Alzheimer’s spreads through linked nerve cells: Study

Alzheimer’s disease and other forms of dementia may spread within nerve networks in the brain by moving directly between connected neurons, instead of in other ways proposed by scientists, such as by propagating in all directions, results of a new study suggested.

The researchers behind the study were led by neurologist and MacArthur Foundation “genius award” recipient William Seeley, MD, from the UCSF Memory and Aging Center, and post-doctoral fellow Helen Juan Zhou, PhD, now a faculty member at Duke-NUS Graduate Medical School in Singapore.

They concluded that a nerve region’s connectedness to a disease hot spot trumps overall connectedness, spatial proximity and loss of growth-factor support in predicting its vulnerability to the spread of disease in some of the most common forms of dementia, including Alzheimer’s disease.

The finding, based on new magnetic resonance imaging research (MRI), raises hopes that physicians may be able to use MRI to predict the course of dementia" depending on where within an affected network degenerative damage is first discovered " and that researchers may use these predicted outcomes to determine whether a new treatment is working.

Network modelling combined with functional MRI might serve as an intermediate biomarker to gauge drug efficacy in clinical trials before behavioural changes become measurable, according to Seeley.

“Our next goal is to further develop methods to predict disease progression, using these models to create a template for how disease will progress in the brain of an affected individual,” Seeley said.

“Already this work suggests that if we know the wiring diagram in a healthy brain, we can predict where the disease is going to go next. Once we can predict how the network will change over time we can predict how the patient’s behaviour will change over time and we can monitor whether a potential therapy is working,” he stated.

The new evidence suggests that different kinds of dementia spread from neuron to neuron in similar ways, even though they act on different brain networks, according to Seeley.

Seeley’s previous work and earlier clinical and anatomical studies showed that the patterns of damage in the dementia are linked to particular networks of nerve cells, but until now scientists have found it difficult to evaluate in humans their ideas about how this neurodegeneration occurs.
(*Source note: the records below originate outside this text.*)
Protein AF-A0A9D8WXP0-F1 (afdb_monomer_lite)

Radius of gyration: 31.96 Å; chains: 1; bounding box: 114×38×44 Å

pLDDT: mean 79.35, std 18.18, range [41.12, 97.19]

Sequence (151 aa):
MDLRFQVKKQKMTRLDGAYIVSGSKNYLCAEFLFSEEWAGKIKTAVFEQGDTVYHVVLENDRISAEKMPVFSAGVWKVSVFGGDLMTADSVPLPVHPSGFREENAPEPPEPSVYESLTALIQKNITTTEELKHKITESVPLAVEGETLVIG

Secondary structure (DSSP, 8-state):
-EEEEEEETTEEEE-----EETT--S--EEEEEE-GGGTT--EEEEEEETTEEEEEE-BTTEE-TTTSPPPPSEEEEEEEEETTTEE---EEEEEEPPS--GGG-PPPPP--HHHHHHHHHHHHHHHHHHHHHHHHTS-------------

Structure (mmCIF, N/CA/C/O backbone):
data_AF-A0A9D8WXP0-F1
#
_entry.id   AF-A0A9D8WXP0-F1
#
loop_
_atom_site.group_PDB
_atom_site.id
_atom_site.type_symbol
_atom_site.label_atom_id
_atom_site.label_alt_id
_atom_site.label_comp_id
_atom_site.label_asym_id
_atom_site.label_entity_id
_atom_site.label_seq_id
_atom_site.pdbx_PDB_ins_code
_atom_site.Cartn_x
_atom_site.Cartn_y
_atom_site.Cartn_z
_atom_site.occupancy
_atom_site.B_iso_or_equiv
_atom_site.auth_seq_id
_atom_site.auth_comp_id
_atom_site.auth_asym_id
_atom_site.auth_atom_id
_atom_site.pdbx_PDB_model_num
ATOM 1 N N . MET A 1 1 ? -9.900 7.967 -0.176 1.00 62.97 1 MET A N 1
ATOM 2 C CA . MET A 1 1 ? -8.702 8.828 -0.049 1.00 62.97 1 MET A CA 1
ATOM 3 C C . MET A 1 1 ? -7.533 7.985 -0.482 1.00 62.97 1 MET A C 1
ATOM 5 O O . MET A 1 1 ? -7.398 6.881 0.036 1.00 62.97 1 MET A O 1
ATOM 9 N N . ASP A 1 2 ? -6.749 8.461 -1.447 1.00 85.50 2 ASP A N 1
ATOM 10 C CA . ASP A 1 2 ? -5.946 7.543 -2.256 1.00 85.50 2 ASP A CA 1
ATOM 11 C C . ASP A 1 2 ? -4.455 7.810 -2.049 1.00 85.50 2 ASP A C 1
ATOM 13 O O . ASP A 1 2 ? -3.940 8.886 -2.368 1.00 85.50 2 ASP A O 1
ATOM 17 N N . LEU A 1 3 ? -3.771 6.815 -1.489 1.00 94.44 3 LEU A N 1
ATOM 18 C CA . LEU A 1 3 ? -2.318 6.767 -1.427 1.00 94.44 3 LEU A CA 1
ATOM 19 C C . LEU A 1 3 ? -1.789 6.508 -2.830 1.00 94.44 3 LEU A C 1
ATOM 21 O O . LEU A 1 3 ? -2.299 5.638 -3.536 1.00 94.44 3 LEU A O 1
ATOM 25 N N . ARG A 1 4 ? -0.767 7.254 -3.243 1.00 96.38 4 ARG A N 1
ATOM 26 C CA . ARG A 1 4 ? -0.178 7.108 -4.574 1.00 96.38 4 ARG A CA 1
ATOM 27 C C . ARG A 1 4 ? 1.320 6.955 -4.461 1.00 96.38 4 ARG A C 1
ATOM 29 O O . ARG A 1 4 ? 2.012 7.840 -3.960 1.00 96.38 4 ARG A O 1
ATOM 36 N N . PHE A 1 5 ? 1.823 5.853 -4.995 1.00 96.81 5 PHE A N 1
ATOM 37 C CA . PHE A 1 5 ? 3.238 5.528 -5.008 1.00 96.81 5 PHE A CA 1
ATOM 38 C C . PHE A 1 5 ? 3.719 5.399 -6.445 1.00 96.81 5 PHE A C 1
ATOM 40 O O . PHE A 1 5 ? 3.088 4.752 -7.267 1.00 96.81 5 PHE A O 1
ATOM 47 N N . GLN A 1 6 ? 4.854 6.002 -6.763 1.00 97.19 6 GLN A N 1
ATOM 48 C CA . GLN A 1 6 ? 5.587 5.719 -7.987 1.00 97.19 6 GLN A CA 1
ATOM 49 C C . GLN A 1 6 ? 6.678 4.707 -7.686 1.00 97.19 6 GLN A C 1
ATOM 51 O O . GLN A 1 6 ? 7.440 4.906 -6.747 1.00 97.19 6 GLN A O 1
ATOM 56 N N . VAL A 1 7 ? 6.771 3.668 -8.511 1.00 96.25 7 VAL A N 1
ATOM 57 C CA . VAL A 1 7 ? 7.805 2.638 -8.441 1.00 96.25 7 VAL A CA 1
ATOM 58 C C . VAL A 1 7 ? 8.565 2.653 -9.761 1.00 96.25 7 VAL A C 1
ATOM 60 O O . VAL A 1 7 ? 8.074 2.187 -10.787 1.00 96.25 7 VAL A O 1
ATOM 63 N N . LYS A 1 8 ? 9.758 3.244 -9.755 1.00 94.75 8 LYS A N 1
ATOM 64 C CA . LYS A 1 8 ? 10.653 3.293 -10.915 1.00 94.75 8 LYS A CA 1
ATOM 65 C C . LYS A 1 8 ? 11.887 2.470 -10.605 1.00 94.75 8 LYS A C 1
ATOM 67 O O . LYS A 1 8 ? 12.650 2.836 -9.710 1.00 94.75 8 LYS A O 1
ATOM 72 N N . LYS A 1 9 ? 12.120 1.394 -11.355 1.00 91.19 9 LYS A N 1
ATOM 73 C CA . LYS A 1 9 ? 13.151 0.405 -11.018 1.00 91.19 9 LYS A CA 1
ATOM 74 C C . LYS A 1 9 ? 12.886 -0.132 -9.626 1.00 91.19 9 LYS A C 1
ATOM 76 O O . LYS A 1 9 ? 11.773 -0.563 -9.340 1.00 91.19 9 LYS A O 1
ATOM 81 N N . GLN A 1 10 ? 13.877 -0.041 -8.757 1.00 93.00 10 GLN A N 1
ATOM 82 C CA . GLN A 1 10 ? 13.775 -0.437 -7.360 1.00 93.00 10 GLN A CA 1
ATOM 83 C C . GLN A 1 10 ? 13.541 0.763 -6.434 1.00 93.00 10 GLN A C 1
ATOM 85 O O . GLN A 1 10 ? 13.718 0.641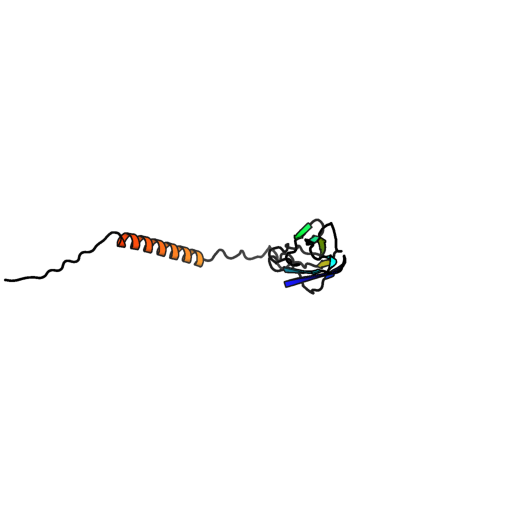 -5.232 1.00 93.00 10 GLN A O 1
ATOM 90 N N . LYS A 1 11 ? 13.187 1.936 -6.975 1.00 95.12 11 LYS A N 1
ATOM 91 C CA . LYS A 1 11 ? 12.950 3.148 -6.191 1.00 95.12 11 LYS A CA 1
ATOM 92 C C . LYS A 1 11 ? 11.462 3.465 -6.113 1.00 95.12 11 LYS A C 1
ATOM 94 O O . LYS A 1 11 ? 10.817 3.703 -7.136 1.00 95.12 11 LYS A O 1
ATOM 99 N N . MET A 1 12 ? 10.9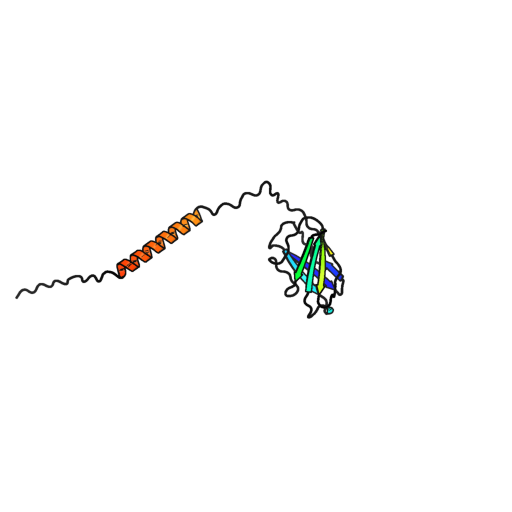53 3.548 -4.897 1.00 95.88 12 MET A N 1
ATOM 100 C CA . MET A 1 12 ? 9.638 4.033 -4.535 1.00 95.88 12 MET A CA 1
ATOM 101 C C . MET A 1 12 ? 9.674 5.519 -4.189 1.00 95.88 12 MET A C 1
ATOM 103 O O . MET A 1 12 ? 10.642 6.082 -3.678 1.00 95.88 12 MET A O 1
ATOM 107 N N . THR A 1 13 ? 8.583 6.207 -4.493 1.00 95.62 13 THR A N 1
ATOM 108 C CA . THR A 1 13 ? 8.370 7.604 -4.118 1.00 95.62 13 THR A CA 1
ATOM 109 C C . THR A 1 13 ? 6.887 7.820 -3.884 1.00 95.62 13 THR A C 1
ATOM 111 O O . THR A 1 13 ? 6.065 7.454 -4.721 1.00 95.62 13 THR A O 1
ATOM 114 N N . ARG A 1 14 ? 6.529 8.419 -2.750 1.00 95.12 14 ARG A N 1
ATOM 115 C CA . ARG A 1 14 ? 5.146 8.802 -2.466 1.00 95.12 14 ARG A CA 1
ATOM 116 C C . ARG A 1 14 ? 4.801 10.085 -3.226 1.00 95.12 14 ARG A C 1
ATOM 118 O O . ARG A 1 14 ? 5.579 11.034 -3.212 1.00 95.12 14 ARG A O 1
ATOM 125 N N . LEU A 1 15 ? 3.660 10.089 -3.907 1.00 94.56 15 LEU A N 1
ATOM 126 C CA . LEU A 1 15 ? 3.194 11.188 -4.759 1.00 94.56 15 LEU A CA 1
ATOM 127 C C . LEU A 1 15 ? 1.968 11.915 -4.199 1.00 94.56 15 LEU A C 1
ATOM 129 O O . LEU A 1 15 ? 1.590 12.969 -4.706 1.00 94.56 15 LEU A O 1
ATOM 133 N N . ASP A 1 16 ? 1.299 11.341 -3.205 1.00 92.44 16 ASP A N 1
ATOM 134 C CA . ASP A 1 16 ? 0.165 11.968 -2.542 1.00 92.44 16 ASP A CA 1
ATOM 135 C C . ASP A 1 16 ? 0.593 12.816 -1.331 1.00 92.44 16 ASP A C 1
ATOM 137 O O . ASP A 1 16 ? 1.668 12.634 -0.762 1.00 92.44 16 ASP A O 1
ATOM 141 N N . GLY A 1 17 ? -0.291 13.730 -0.925 1.00 86.19 17 GLY A N 1
ATOM 142 C CA . GLY A 1 17 ? -0.201 14.479 0.332 1.00 86.19 17 GLY A CA 1
ATOM 143 C C . GLY A 1 17 ? -1.218 13.995 1.366 1.00 86.19 17 GLY A C 1
ATOM 144 O O . GLY A 1 17 ? -1.742 14.805 2.128 1.00 86.19 17 GLY A O 1
ATOM 145 N N . ALA A 1 18 ? -1.591 12.711 1.337 1.00 87.00 18 ALA A N 1
ATOM 146 C CA . ALA A 1 18 ? -2.688 12.208 2.146 1.00 87.00 18 ALA A CA 1
ATOM 147 C C . ALA A 1 18 ? -2.328 12.192 3.640 1.00 87.00 18 ALA A C 1
ATOM 149 O O . ALA A 1 18 ? -1.330 11.597 4.056 1.00 87.00 18 ALA A O 1
ATOM 150 N N . TYR A 1 19 ? -3.185 12.812 4.449 1.00 86.94 19 TYR A N 1
ATOM 151 C CA . TYR A 1 19 ? -3.127 12.755 5.903 1.00 86.94 19 TYR A CA 1
ATOM 152 C C . TYR A 1 19 ? -3.855 11.505 6.410 1.00 86.94 19 TYR A C 1
ATOM 154 O O . TYR A 1 19 ? -5.063 11.368 6.214 1.00 86.94 19 TYR A O 1
ATOM 162 N N . ILE A 1 20 ? -3.118 10.578 7.022 1.00 89.38 20 ILE A N 1
ATOM 163 C CA . ILE A 1 20 ? -3.643 9.269 7.430 1.00 89.38 20 ILE A CA 1
ATOM 164 C C . ILE A 1 20 ? -3.864 9.259 8.932 1.00 89.38 20 ILE A C 1
ATOM 166 O O . ILE A 1 20 ? -2.995 9.683 9.691 1.00 89.38 20 ILE A O 1
ATOM 170 N N . VAL A 1 21 ? -5.009 8.730 9.350 1.00 87.56 21 VAL A N 1
ATOM 171 C CA . VAL A 1 21 ? -5.391 8.601 10.755 1.00 87.56 21 VAL A CA 1
ATOM 172 C C . VAL A 1 21 ? -5.531 7.121 11.110 1.00 87.56 21 VAL A C 1
ATOM 174 O O . VAL A 1 21 ? -6.126 6.349 10.351 1.00 87.56 21 VAL A O 1
ATOM 177 N N . SER A 1 22 ? -4.972 6.725 12.253 1.00 87.50 22 SER A N 1
ATOM 178 C CA . SER A 1 22 ? -4.996 5.349 12.754 1.00 87.50 22 SER A CA 1
ATOM 179 C C . SER A 1 22 ? -6.420 4.838 12.961 1.00 87.50 22 SER A C 1
ATOM 181 O O . SER A 1 22 ? -7.331 5.620 13.220 1.00 87.50 22 SER A O 1
ATOM 183 N N . GLY A 1 23 ? -6.623 3.523 12.871 1.00 80.12 23 GLY A N 1
ATOM 184 C CA . GLY A 1 23 ? -7.940 2.908 13.104 1.00 80.12 23 GLY A CA 1
ATOM 185 C C . GLY A 1 23 ? -8.958 3.103 11.971 1.00 80.12 23 GLY A C 1
ATOM 186 O O . GLY A 1 23 ? -10.075 2.601 12.055 1.00 80.12 23 GLY A O 1
ATOM 187 N N . SER A 1 24 ? -8.582 3.787 10.886 1.00 81.12 24 SER A N 1
ATOM 188 C CA . SER A 1 24 ? -9.439 3.939 9.706 1.00 81.12 24 SER A CA 1
ATOM 189 C C . SER A 1 24 ? -9.587 2.601 8.972 1.00 81.12 24 SER A C 1
ATOM 191 O O . SER A 1 24 ? -8.595 2.037 8.512 1.00 81.12 24 SER A O 1
ATOM 193 N N . LYS A 1 25 ? -10.823 2.114 8.814 1.00 85.44 25 LYS A N 1
ATOM 194 C CA . LYS A 1 25 ? -11.163 0.896 8.056 1.00 85.44 25 LYS A CA 1
ATOM 195 C C . LYS A 1 25 ? -12.018 1.250 6.838 1.00 85.44 25 LYS A C 1
ATOM 197 O O . LYS A 1 25 ? -12.856 2.141 6.929 1.00 85.44 25 LYS A O 1
ATOM 202 N N . ASN A 1 26 ? -11.816 0.562 5.709 1.00 84.81 26 ASN A N 1
ATOM 203 C CA . ASN A 1 26 ? -12.574 0.752 4.459 1.00 84.81 26 ASN A CA 1
ATOM 204 C C . ASN A 1 26 ? -12.576 2.198 3.913 1.00 84.81 26 ASN A C 1
ATOM 206 O O . ASN A 1 26 ? -13.512 2.606 3.231 1.00 84.81 26 ASN A O 1
ATOM 210 N N . TYR A 1 27 ? -11.528 2.977 4.197 1.00 84.69 27 TYR A N 1
ATOM 211 C CA . TYR A 1 27 ? -11.437 4.393 3.805 1.00 84.69 27 TYR A CA 1
ATOM 212 C C . TYR A 1 27 ? -10.249 4.716 2.884 1.00 84.69 27 TYR A C 1
ATOM 214 O O . TYR A 1 27 ? -10.330 5.586 2.007 1.00 84.69 27 TYR A O 1
ATOM 222 N N . LEU A 1 28 ? -9.124 4.034 3.102 1.00 90.62 28 LEU A N 1
ATOM 223 C CA . LEU A 1 28 ? -7.890 4.236 2.349 1.00 90.62 28 LEU A CA 1
ATOM 224 C C . LEU A 1 28 ? -7.883 3.324 1.132 1.00 90.62 28 LEU A C 1
ATOM 226 O O . LEU A 1 28 ? -8.189 2.153 1.270 1.00 90.62 28 LEU A O 1
ATOM 230 N N . CYS A 1 29 ? -7.461 3.832 -0.016 1.00 93.38 29 CYS A N 1
ATOM 231 C CA . CYS A 1 29 ? -7.068 3.021 -1.168 1.00 93.38 29 CYS A CA 1
ATOM 232 C C . CYS A 1 29 ? -5.591 3.289 -1.469 1.00 93.38 29 CYS A C 1
ATOM 234 O O . CYS A 1 29 ? -5.068 4.338 -1.086 1.00 93.38 29 CYS A O 1
ATOM 236 N N . ALA A 1 30 ? -4.918 2.381 -2.175 1.00 94.88 30 ALA A N 1
ATOM 237 C CA . ALA A 1 30 ? -3.557 2.615 -2.653 1.00 94.88 30 ALA A CA 1
ATOM 238 C C . ALA A 1 30 ? -3.434 2.337 -4.153 1.00 94.88 30 ALA A C 1
ATOM 240 O O . ALA A 1 30 ? -3.988 1.367 -4.661 1.00 94.88 30 ALA A O 1
ATOM 241 N N . GLU A 1 31 ? -2.684 3.178 -4.852 1.00 96.19 31 GLU A N 1
ATOM 242 C CA . GLU A 1 31 ? -2.351 3.035 -6.265 1.00 96.19 31 GLU A CA 1
ATOM 243 C C . GLU A 1 31 ? -0.841 3.117 -6.465 1.00 96.19 31 GLU A C 1
ATOM 245 O O . GLU A 1 31 ? -0.155 3.943 -5.854 1.00 96.19 31 GLU A O 1
ATOM 250 N N . PHE A 1 32 ? -0.333 2.266 -7.350 1.00 96.50 32 PHE A N 1
ATOM 251 C CA . PHE A 1 32 ? 1.084 2.131 -7.633 1.00 96.50 32 PHE A CA 1
ATOM 252 C C . PHE A 1 32 ? 1.348 2.340 -9.128 1.00 96.50 32 PHE A C 1
ATOM 254 O O . PHE A 1 32 ? 0.820 1.639 -9.981 1.00 96.50 32 PHE A O 1
ATOM 261 N N . LEU A 1 33 ? 2.197 3.312 -9.452 1.00 96.62 33 LEU A N 1
ATOM 262 C CA . LEU A 1 33 ? 2.606 3.645 -10.813 1.00 96.62 33 LEU A CA 1
ATOM 263 C C . LEU A 1 33 ? 3.960 3.000 -11.098 1.00 96.62 33 LEU A C 1
ATOM 265 O O . LEU A 1 33 ? 5.000 3.546 -10.714 1.00 96.62 33 LEU A O 1
ATOM 269 N N . PHE A 1 34 ? 3.943 1.843 -11.752 1.00 95.94 34 PHE A N 1
ATOM 270 C CA . PHE A 1 34 ? 5.146 1.071 -12.046 1.00 95.94 34 PHE A CA 1
ATOM 271 C C . PHE A 1 34 ? 5.802 1.450 -13.381 1.00 95.94 34 PHE A C 1
ATOM 273 O O . PHE A 1 34 ? 5.129 1.799 -14.349 1.00 95.94 34 PHE A O 1
ATOM 280 N N . SER A 1 35 ? 7.130 1.335 -13.448 1.00 94.31 35 SER A N 1
ATOM 281 C CA . SER A 1 35 ? 7.885 1.292 -14.705 1.00 94.31 35 SER A CA 1
ATOM 282 C C . SER A 1 35 ? 7.721 -0.050 -15.430 1.00 94.31 35 SER A C 1
ATOM 284 O O . SER A 1 35 ? 7.358 -1.063 -14.836 1.00 94.31 35 SER A O 1
ATOM 286 N N . GLU A 1 36 ? 8.038 -0.069 -16.725 1.00 93.44 36 GLU A N 1
ATOM 287 C CA . GLU A 1 36 ? 7.813 -1.207 -17.633 1.00 93.44 36 GLU A CA 1
ATOM 288 C C . GLU A 1 36 ? 8.429 -2.538 -17.169 1.00 93.44 36 GLU A C 1
ATOM 290 O O . GLU A 1 36 ? 7.876 -3.597 -17.445 1.00 93.44 36 GLU A O 1
ATOM 295 N N . GLU A 1 37 ? 9.532 -2.520 -16.416 1.00 91.19 37 GLU A N 1
ATOM 296 C CA . GLU A 1 37 ? 10.186 -3.745 -15.922 1.00 91.19 37 GLU A CA 1
ATOM 297 C C . GLU A 1 37 ? 9.321 -4.565 -14.949 1.00 91.19 37 GLU A C 1
ATOM 299 O O . GLU A 1 37 ? 9.576 -5.748 -14.726 1.00 91.19 37 GLU A O 1
ATOM 304 N N . TRP A 1 38 ? 8.279 -3.953 -14.386 1.00 93.00 38 TRP A N 1
ATOM 305 C CA . TRP A 1 38 ? 7.300 -4.587 -13.508 1.00 93.00 38 TRP A CA 1
ATOM 306 C C . TRP A 1 38 ? 6.114 -5.205 -14.270 1.00 93.00 38 TRP A C 1
ATOM 308 O O . TRP A 1 38 ? 5.262 -5.856 -13.654 1.00 93.00 38 TRP A O 1
ATOM 318 N N . ALA A 1 39 ? 6.033 -5.011 -15.591 1.00 92.12 39 ALA A N 1
ATOM 319 C CA . ALA A 1 39 ? 4.947 -5.524 -16.417 1.00 92.12 39 ALA A CA 1
ATOM 320 C C . ALA A 1 39 ? 4.890 -7.062 -16.391 1.00 92.12 39 ALA A C 1
ATOM 322 O O . ALA A 1 39 ? 5.912 -7.750 -16.377 1.00 92.12 39 ALA A O 1
ATOM 323 N N . GLY A 1 40 ? 3.672 -7.609 -16.354 1.00 90.12 40 GLY A N 1
ATOM 324 C CA . GLY A 1 40 ? 3.430 -9.057 -16.327 1.00 90.12 40 GLY A CA 1
ATOM 325 C C . GLY A 1 40 ? 3.786 -9.762 -15.011 1.00 90.12 40 GLY A C 1
ATOM 326 O O . GLY A 1 40 ? 3.619 -10.975 -14.915 1.00 90.12 40 GLY A O 1
ATOM 327 N N . LYS A 1 41 ? 4.258 -9.039 -13.987 1.00 92.50 41 LYS A N 1
ATOM 328 C CA . LYS A 1 41 ? 4.577 -9.613 -12.672 1.00 92.50 41 LYS A CA 1
ATOM 329 C C . LYS A 1 41 ? 3.391 -9.489 -11.719 1.00 92.50 41 LYS A C 1
ATOM 331 O O . LYS A 1 41 ? 2.728 -8.448 -11.673 1.00 92.50 41 LYS A O 1
ATOM 336 N N . ILE A 1 42 ? 3.183 -10.529 -10.911 1.00 93.56 42 ILE A N 1
ATOM 337 C CA . ILE A 1 42 ? 2.375 -10.437 -9.690 1.00 93.56 42 ILE A CA 1
ATOM 338 C C . ILE A 1 42 ? 3.174 -9.605 -8.691 1.00 93.56 42 ILE A C 1
ATOM 340 O O . ILE A 1 42 ? 4.357 -9.875 -8.471 1.00 93.56 42 ILE A O 1
ATOM 344 N N . LYS A 1 43 ? 2.535 -8.575 -8.141 1.00 94.88 43 LYS A N 1
ATOM 345 C CA . LYS A 1 43 ? 3.164 -7.575 -7.278 1.00 94.88 43 LYS A CA 1
ATOM 346 C C . LYS A 1 43 ? 2.465 -7.568 -5.933 1.00 94.88 43 LYS A C 1
ATOM 348 O O . LYS A 1 43 ? 1.240 -7.658 -5.876 1.00 94.88 43 LYS A O 1
ATOM 353 N N . THR A 1 44 ? 3.249 -7.420 -4.878 1.00 95.62 44 THR A N 1
ATOM 354 C CA . THR A 1 44 ? 2.786 -7.444 -3.495 1.00 95.62 44 THR A CA 1
ATOM 355 C C . THR A 1 44 ? 3.377 -6.252 -2.764 1.00 95.62 44 THR A C 1
ATOM 357 O O . THR A 1 44 ? 4.597 -6.092 -2.721 1.00 95.62 44 THR A O 1
ATOM 360 N N . ALA A 1 45 ? 2.515 -5.414 -2.194 1.00 96.12 45 ALA A N 1
ATOM 361 C CA . ALA A 1 45 ? 2.915 -4.359 -1.279 1.00 96.12 45 ALA A CA 1
ATOM 362 C C . ALA A 1 45 ? 3.132 -4.943 0.114 1.00 96.12 45 ALA A C 1
ATOM 364 O O . ALA A 1 45 ? 2.394 -5.826 0.560 1.00 96.12 45 ALA A O 1
ATOM 365 N N . VAL A 1 46 ? 4.136 -4.418 0.801 1.00 96.44 46 VAL A N 1
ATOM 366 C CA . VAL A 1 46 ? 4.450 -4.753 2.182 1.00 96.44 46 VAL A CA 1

In the current study, the researchers modelled not only the normal nerve network that can be affected by Alzheimer’s disease, but also those networks affected by frontotemporal dementia (FTD) and related disorders, a class of degenerative brain diseases identified by their devastating impact on social behaviours or language skills.

The scientists mapped brain connectedness in 12 healthy people. Then they used data from patients with the five different diseases to map and compare specific regions within the networks that are damaged by the different dementia.

“For each dementia, we looked at four ideas that scientists often bring up to explain how dementia might target brain networks. The different proposed mechanisms lead to different predictions about how a region’s place in the healthy network affects its vulnerability to disease,” Seeley explained

Details of the finding have been reported in the March 22 edition of the journal Neuron.